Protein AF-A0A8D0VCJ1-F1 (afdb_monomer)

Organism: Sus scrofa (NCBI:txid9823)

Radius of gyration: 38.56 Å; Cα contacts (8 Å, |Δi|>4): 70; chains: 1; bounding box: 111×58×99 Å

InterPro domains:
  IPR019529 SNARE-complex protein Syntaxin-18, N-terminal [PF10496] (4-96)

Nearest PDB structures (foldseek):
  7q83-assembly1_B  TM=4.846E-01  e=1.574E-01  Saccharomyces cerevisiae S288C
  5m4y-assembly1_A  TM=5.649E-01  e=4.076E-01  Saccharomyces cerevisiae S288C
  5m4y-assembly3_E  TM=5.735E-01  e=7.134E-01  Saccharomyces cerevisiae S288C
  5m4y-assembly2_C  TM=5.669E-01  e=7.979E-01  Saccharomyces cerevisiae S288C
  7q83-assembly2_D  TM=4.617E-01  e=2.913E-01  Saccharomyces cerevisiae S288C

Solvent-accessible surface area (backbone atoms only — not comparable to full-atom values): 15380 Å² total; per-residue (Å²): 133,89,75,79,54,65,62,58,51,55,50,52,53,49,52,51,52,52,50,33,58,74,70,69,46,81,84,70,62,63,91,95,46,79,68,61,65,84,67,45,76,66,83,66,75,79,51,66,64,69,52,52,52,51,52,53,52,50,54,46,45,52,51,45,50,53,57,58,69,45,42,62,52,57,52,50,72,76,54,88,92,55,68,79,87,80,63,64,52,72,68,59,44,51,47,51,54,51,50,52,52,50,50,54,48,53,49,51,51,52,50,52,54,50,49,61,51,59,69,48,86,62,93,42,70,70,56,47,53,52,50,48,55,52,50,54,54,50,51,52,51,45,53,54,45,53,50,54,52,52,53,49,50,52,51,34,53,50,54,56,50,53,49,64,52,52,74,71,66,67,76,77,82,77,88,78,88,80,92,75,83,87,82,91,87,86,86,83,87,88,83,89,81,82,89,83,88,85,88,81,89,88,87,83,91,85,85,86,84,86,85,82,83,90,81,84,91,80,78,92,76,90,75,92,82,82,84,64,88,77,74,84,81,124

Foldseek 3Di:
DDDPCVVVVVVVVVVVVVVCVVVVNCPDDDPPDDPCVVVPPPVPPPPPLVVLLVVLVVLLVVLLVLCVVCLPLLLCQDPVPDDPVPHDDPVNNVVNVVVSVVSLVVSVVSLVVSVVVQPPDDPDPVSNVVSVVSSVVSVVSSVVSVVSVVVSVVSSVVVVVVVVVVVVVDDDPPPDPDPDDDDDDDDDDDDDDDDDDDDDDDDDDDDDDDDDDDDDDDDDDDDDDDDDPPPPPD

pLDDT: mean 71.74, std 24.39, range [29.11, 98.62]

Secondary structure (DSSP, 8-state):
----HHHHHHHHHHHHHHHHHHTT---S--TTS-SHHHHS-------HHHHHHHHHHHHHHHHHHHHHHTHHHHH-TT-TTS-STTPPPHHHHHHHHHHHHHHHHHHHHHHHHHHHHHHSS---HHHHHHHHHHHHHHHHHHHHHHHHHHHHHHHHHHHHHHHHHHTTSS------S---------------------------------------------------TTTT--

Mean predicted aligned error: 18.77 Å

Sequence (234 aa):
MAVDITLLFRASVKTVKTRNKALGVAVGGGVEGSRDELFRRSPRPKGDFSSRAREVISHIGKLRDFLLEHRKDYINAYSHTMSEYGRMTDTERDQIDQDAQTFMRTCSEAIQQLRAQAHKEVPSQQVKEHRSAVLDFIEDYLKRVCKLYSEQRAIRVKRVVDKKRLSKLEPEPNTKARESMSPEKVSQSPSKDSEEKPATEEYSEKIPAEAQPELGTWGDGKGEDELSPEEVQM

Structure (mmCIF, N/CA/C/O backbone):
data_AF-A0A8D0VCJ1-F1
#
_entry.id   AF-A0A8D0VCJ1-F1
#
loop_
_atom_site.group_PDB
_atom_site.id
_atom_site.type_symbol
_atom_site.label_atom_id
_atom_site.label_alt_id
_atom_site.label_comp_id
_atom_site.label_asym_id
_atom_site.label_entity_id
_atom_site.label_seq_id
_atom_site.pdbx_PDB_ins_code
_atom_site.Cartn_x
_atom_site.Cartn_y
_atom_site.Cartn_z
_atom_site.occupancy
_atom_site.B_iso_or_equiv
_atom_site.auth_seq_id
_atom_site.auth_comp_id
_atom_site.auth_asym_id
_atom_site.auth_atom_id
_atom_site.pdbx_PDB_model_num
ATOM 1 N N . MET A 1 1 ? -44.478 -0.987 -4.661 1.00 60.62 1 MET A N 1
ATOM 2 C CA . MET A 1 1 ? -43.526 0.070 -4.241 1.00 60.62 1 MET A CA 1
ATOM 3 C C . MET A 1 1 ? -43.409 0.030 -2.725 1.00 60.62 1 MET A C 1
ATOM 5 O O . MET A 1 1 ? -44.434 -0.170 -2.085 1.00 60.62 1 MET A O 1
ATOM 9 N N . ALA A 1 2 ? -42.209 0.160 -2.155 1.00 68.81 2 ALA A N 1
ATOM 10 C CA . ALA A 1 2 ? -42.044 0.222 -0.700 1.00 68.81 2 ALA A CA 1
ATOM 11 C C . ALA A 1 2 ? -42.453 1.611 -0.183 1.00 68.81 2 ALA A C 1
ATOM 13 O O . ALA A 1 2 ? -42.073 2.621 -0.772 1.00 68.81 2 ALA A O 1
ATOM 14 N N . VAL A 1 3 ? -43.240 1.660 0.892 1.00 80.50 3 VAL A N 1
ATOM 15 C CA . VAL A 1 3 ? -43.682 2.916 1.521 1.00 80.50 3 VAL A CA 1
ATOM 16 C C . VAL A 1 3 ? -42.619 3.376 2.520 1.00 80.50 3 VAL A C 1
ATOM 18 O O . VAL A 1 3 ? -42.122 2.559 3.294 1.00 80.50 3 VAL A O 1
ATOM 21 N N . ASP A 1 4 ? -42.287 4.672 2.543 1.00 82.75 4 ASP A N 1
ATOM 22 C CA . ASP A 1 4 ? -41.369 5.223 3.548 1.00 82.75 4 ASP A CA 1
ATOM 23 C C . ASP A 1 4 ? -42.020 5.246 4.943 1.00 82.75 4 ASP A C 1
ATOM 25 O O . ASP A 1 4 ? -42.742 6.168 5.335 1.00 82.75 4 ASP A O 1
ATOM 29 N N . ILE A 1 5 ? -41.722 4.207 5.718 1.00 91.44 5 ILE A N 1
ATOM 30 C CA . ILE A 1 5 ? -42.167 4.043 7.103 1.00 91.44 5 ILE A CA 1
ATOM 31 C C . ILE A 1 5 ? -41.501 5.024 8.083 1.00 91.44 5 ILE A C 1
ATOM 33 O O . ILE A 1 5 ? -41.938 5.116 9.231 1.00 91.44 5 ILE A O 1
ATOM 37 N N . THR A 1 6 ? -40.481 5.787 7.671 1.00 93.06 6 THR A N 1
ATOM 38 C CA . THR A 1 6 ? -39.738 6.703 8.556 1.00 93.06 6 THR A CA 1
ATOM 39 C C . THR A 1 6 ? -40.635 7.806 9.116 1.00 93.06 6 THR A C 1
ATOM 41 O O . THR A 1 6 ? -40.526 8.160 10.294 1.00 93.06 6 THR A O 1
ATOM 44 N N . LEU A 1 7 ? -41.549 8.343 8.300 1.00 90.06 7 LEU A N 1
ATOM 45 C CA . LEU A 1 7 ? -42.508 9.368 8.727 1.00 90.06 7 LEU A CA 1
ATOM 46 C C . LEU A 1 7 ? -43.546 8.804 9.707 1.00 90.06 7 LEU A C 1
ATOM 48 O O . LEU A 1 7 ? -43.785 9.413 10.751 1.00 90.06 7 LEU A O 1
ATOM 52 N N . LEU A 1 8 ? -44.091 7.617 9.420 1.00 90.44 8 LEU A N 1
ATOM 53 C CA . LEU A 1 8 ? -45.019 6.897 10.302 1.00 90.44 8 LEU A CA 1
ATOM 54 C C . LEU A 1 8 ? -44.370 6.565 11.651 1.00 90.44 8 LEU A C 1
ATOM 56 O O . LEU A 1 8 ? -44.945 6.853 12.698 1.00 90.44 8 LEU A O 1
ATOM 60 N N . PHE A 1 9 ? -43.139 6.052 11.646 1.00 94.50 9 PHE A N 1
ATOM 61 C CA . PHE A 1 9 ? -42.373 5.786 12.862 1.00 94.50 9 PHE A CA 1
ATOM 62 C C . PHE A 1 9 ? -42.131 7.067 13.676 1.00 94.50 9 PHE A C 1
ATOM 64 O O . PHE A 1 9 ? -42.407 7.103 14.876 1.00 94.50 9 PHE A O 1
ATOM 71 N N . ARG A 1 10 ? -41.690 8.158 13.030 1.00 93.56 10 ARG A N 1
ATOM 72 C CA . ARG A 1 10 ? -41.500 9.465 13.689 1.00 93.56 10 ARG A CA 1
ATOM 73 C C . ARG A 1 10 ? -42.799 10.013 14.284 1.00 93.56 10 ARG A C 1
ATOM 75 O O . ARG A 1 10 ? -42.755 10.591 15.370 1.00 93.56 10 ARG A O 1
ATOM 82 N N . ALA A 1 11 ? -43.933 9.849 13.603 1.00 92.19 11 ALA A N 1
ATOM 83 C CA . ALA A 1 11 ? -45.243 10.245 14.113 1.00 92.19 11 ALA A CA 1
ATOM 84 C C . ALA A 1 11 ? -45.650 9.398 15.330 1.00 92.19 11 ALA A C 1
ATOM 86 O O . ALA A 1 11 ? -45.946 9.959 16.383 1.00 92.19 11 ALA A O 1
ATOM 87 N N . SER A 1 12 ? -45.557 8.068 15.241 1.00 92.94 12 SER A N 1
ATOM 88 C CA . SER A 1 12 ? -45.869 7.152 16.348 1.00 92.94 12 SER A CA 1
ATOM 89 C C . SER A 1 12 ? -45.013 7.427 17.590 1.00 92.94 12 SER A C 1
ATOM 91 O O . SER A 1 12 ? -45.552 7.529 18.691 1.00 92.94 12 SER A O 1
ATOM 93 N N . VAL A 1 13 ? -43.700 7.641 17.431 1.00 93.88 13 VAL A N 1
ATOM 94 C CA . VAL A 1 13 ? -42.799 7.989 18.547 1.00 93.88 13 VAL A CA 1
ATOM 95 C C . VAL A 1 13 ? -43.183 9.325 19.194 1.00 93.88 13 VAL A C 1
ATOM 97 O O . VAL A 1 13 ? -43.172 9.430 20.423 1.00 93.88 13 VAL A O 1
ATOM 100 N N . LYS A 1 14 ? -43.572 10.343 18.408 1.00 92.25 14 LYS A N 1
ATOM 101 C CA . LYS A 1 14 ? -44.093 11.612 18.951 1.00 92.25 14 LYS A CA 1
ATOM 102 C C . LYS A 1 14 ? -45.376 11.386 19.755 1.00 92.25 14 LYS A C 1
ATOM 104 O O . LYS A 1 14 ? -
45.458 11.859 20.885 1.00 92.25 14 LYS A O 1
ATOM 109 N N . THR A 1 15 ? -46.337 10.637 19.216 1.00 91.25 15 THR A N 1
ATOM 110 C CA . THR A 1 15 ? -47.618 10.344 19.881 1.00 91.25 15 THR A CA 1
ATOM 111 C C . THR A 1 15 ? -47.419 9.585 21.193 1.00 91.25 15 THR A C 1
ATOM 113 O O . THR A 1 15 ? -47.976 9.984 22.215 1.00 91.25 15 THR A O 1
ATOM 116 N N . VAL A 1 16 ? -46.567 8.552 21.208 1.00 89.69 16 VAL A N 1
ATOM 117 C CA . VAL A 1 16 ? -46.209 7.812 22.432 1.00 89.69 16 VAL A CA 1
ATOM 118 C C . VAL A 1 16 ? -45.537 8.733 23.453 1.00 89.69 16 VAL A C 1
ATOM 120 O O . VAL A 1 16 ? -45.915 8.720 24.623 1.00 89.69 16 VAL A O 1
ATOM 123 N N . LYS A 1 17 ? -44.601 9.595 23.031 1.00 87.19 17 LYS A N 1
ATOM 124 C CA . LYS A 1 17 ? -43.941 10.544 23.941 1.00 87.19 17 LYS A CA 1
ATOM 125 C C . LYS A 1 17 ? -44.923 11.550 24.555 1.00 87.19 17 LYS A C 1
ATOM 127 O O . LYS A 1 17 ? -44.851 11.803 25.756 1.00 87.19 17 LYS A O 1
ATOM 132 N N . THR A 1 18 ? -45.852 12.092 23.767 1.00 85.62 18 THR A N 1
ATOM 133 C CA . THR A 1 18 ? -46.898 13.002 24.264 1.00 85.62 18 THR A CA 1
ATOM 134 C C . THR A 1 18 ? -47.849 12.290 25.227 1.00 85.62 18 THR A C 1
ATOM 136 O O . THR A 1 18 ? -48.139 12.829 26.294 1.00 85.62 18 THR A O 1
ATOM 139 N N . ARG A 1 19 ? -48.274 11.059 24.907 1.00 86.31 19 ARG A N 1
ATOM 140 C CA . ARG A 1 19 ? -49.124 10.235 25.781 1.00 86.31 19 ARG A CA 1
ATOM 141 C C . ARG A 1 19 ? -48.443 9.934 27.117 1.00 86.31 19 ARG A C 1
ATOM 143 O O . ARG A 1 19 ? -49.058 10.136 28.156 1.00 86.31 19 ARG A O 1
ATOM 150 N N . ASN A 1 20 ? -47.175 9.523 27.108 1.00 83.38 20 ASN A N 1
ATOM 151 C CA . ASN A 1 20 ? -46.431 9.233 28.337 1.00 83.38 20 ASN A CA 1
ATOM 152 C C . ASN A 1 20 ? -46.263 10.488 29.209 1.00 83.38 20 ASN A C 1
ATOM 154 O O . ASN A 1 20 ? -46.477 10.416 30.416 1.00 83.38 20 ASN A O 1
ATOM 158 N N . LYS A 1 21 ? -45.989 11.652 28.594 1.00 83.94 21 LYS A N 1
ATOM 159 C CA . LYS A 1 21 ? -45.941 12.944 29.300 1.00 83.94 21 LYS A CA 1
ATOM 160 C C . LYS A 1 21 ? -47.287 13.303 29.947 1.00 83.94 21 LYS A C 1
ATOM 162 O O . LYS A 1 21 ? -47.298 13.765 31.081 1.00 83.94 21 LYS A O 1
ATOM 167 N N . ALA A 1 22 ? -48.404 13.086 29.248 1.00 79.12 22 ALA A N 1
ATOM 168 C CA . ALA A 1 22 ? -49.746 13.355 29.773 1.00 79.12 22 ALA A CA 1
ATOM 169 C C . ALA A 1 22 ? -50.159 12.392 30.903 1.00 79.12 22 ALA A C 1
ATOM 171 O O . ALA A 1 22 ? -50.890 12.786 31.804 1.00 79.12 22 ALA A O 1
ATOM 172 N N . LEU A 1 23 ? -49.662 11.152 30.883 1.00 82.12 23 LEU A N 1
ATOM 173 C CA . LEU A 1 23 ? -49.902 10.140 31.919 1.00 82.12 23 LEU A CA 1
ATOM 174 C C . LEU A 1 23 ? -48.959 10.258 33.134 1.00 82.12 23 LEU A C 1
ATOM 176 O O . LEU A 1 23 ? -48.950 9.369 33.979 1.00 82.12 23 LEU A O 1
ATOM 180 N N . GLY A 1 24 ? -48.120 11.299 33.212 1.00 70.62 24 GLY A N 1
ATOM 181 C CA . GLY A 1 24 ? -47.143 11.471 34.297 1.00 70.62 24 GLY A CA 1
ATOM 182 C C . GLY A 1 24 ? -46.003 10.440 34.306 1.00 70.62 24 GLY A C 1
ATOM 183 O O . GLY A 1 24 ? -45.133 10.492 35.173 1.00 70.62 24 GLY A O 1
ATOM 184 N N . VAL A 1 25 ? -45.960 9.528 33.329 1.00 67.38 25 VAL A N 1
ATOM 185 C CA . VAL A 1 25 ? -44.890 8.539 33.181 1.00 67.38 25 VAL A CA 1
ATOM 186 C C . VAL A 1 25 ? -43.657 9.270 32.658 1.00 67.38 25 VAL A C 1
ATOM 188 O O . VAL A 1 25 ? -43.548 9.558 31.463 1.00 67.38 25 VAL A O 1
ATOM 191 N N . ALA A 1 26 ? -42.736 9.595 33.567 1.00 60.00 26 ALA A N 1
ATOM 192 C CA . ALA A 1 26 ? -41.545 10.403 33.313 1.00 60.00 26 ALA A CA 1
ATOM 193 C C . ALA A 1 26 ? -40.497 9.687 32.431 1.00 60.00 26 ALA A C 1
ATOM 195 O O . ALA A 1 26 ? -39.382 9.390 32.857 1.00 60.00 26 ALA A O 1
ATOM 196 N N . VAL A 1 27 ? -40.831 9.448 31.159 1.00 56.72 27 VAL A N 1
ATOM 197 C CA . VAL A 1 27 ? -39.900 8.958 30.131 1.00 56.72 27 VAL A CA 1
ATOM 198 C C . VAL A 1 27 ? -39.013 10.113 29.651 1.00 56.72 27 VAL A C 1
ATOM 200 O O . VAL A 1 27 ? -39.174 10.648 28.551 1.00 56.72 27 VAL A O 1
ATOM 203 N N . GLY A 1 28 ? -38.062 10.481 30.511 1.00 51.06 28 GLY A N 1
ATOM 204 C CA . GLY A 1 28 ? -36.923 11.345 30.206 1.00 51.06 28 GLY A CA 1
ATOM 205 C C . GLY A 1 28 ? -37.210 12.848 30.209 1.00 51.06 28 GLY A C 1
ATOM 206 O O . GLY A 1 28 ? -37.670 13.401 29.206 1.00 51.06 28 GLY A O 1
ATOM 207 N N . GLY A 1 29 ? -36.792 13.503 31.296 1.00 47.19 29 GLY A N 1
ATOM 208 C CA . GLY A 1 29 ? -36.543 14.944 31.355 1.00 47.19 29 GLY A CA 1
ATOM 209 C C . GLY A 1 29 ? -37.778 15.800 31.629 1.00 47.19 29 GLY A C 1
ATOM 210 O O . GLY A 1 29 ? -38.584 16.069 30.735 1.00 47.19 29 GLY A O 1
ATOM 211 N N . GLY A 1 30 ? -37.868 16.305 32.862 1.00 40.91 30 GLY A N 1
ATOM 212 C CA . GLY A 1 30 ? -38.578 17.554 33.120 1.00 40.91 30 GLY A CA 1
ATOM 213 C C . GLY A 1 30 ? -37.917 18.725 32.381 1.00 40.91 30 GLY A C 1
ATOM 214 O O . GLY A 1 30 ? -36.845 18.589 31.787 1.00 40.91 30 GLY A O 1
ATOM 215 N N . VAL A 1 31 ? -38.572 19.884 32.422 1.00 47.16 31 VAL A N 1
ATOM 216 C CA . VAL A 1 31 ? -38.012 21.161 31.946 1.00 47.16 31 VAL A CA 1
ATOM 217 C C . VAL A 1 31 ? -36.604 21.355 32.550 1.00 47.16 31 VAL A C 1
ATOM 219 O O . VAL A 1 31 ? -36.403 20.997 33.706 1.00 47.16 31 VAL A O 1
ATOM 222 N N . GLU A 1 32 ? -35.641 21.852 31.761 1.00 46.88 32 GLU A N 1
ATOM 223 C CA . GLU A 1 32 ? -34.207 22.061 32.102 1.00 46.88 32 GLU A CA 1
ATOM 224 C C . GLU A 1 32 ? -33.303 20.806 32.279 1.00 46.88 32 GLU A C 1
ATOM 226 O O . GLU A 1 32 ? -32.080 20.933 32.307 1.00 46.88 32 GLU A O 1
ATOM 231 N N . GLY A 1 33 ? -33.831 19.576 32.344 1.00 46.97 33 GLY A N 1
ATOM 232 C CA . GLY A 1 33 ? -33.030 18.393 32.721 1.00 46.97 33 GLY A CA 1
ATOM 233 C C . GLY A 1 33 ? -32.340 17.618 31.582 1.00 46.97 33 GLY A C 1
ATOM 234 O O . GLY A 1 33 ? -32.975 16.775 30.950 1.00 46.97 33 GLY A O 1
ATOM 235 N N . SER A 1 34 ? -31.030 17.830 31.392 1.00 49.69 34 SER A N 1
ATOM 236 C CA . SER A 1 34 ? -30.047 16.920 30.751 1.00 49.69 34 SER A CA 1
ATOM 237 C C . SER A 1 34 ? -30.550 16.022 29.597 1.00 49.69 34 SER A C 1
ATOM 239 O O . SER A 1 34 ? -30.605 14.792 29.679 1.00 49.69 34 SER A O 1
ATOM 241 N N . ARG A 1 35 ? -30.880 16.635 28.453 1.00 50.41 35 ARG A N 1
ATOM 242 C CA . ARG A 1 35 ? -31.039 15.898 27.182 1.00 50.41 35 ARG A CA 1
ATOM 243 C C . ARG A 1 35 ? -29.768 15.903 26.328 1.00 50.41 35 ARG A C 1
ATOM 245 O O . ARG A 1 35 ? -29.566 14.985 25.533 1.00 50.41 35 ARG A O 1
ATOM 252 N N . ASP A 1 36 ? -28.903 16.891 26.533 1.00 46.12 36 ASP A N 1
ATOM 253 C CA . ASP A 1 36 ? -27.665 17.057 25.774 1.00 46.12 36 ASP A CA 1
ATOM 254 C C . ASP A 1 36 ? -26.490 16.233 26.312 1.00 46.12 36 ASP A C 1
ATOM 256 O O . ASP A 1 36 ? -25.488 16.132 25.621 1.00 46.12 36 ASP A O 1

** What to work on **
Going through the entries above, show each line that contains "Saccharomyces".

** Answer box **
  7q83-assembly1_B  TM=4.846E-01  e=1.574E-01  Saccharomyces cerevisiae S288C
  5m4y-assembly1_A  TM=5.649E-01  e=4.076E-01  Saccharomyces cerevisiae S288C
  5m4y-assembly3_E  TM=5.735E-01  e=7.134E-01  Saccharomyces cerevisiae S288C
  5m4y-assembly2_C  TM=5.669E-01  e=7.979E-01  Saccharomyces cerevisiae S288C
  7q83-assembly2_D  TM=4.617E-01  e=2.913E-01  Saccharomyces cerevisiae S288C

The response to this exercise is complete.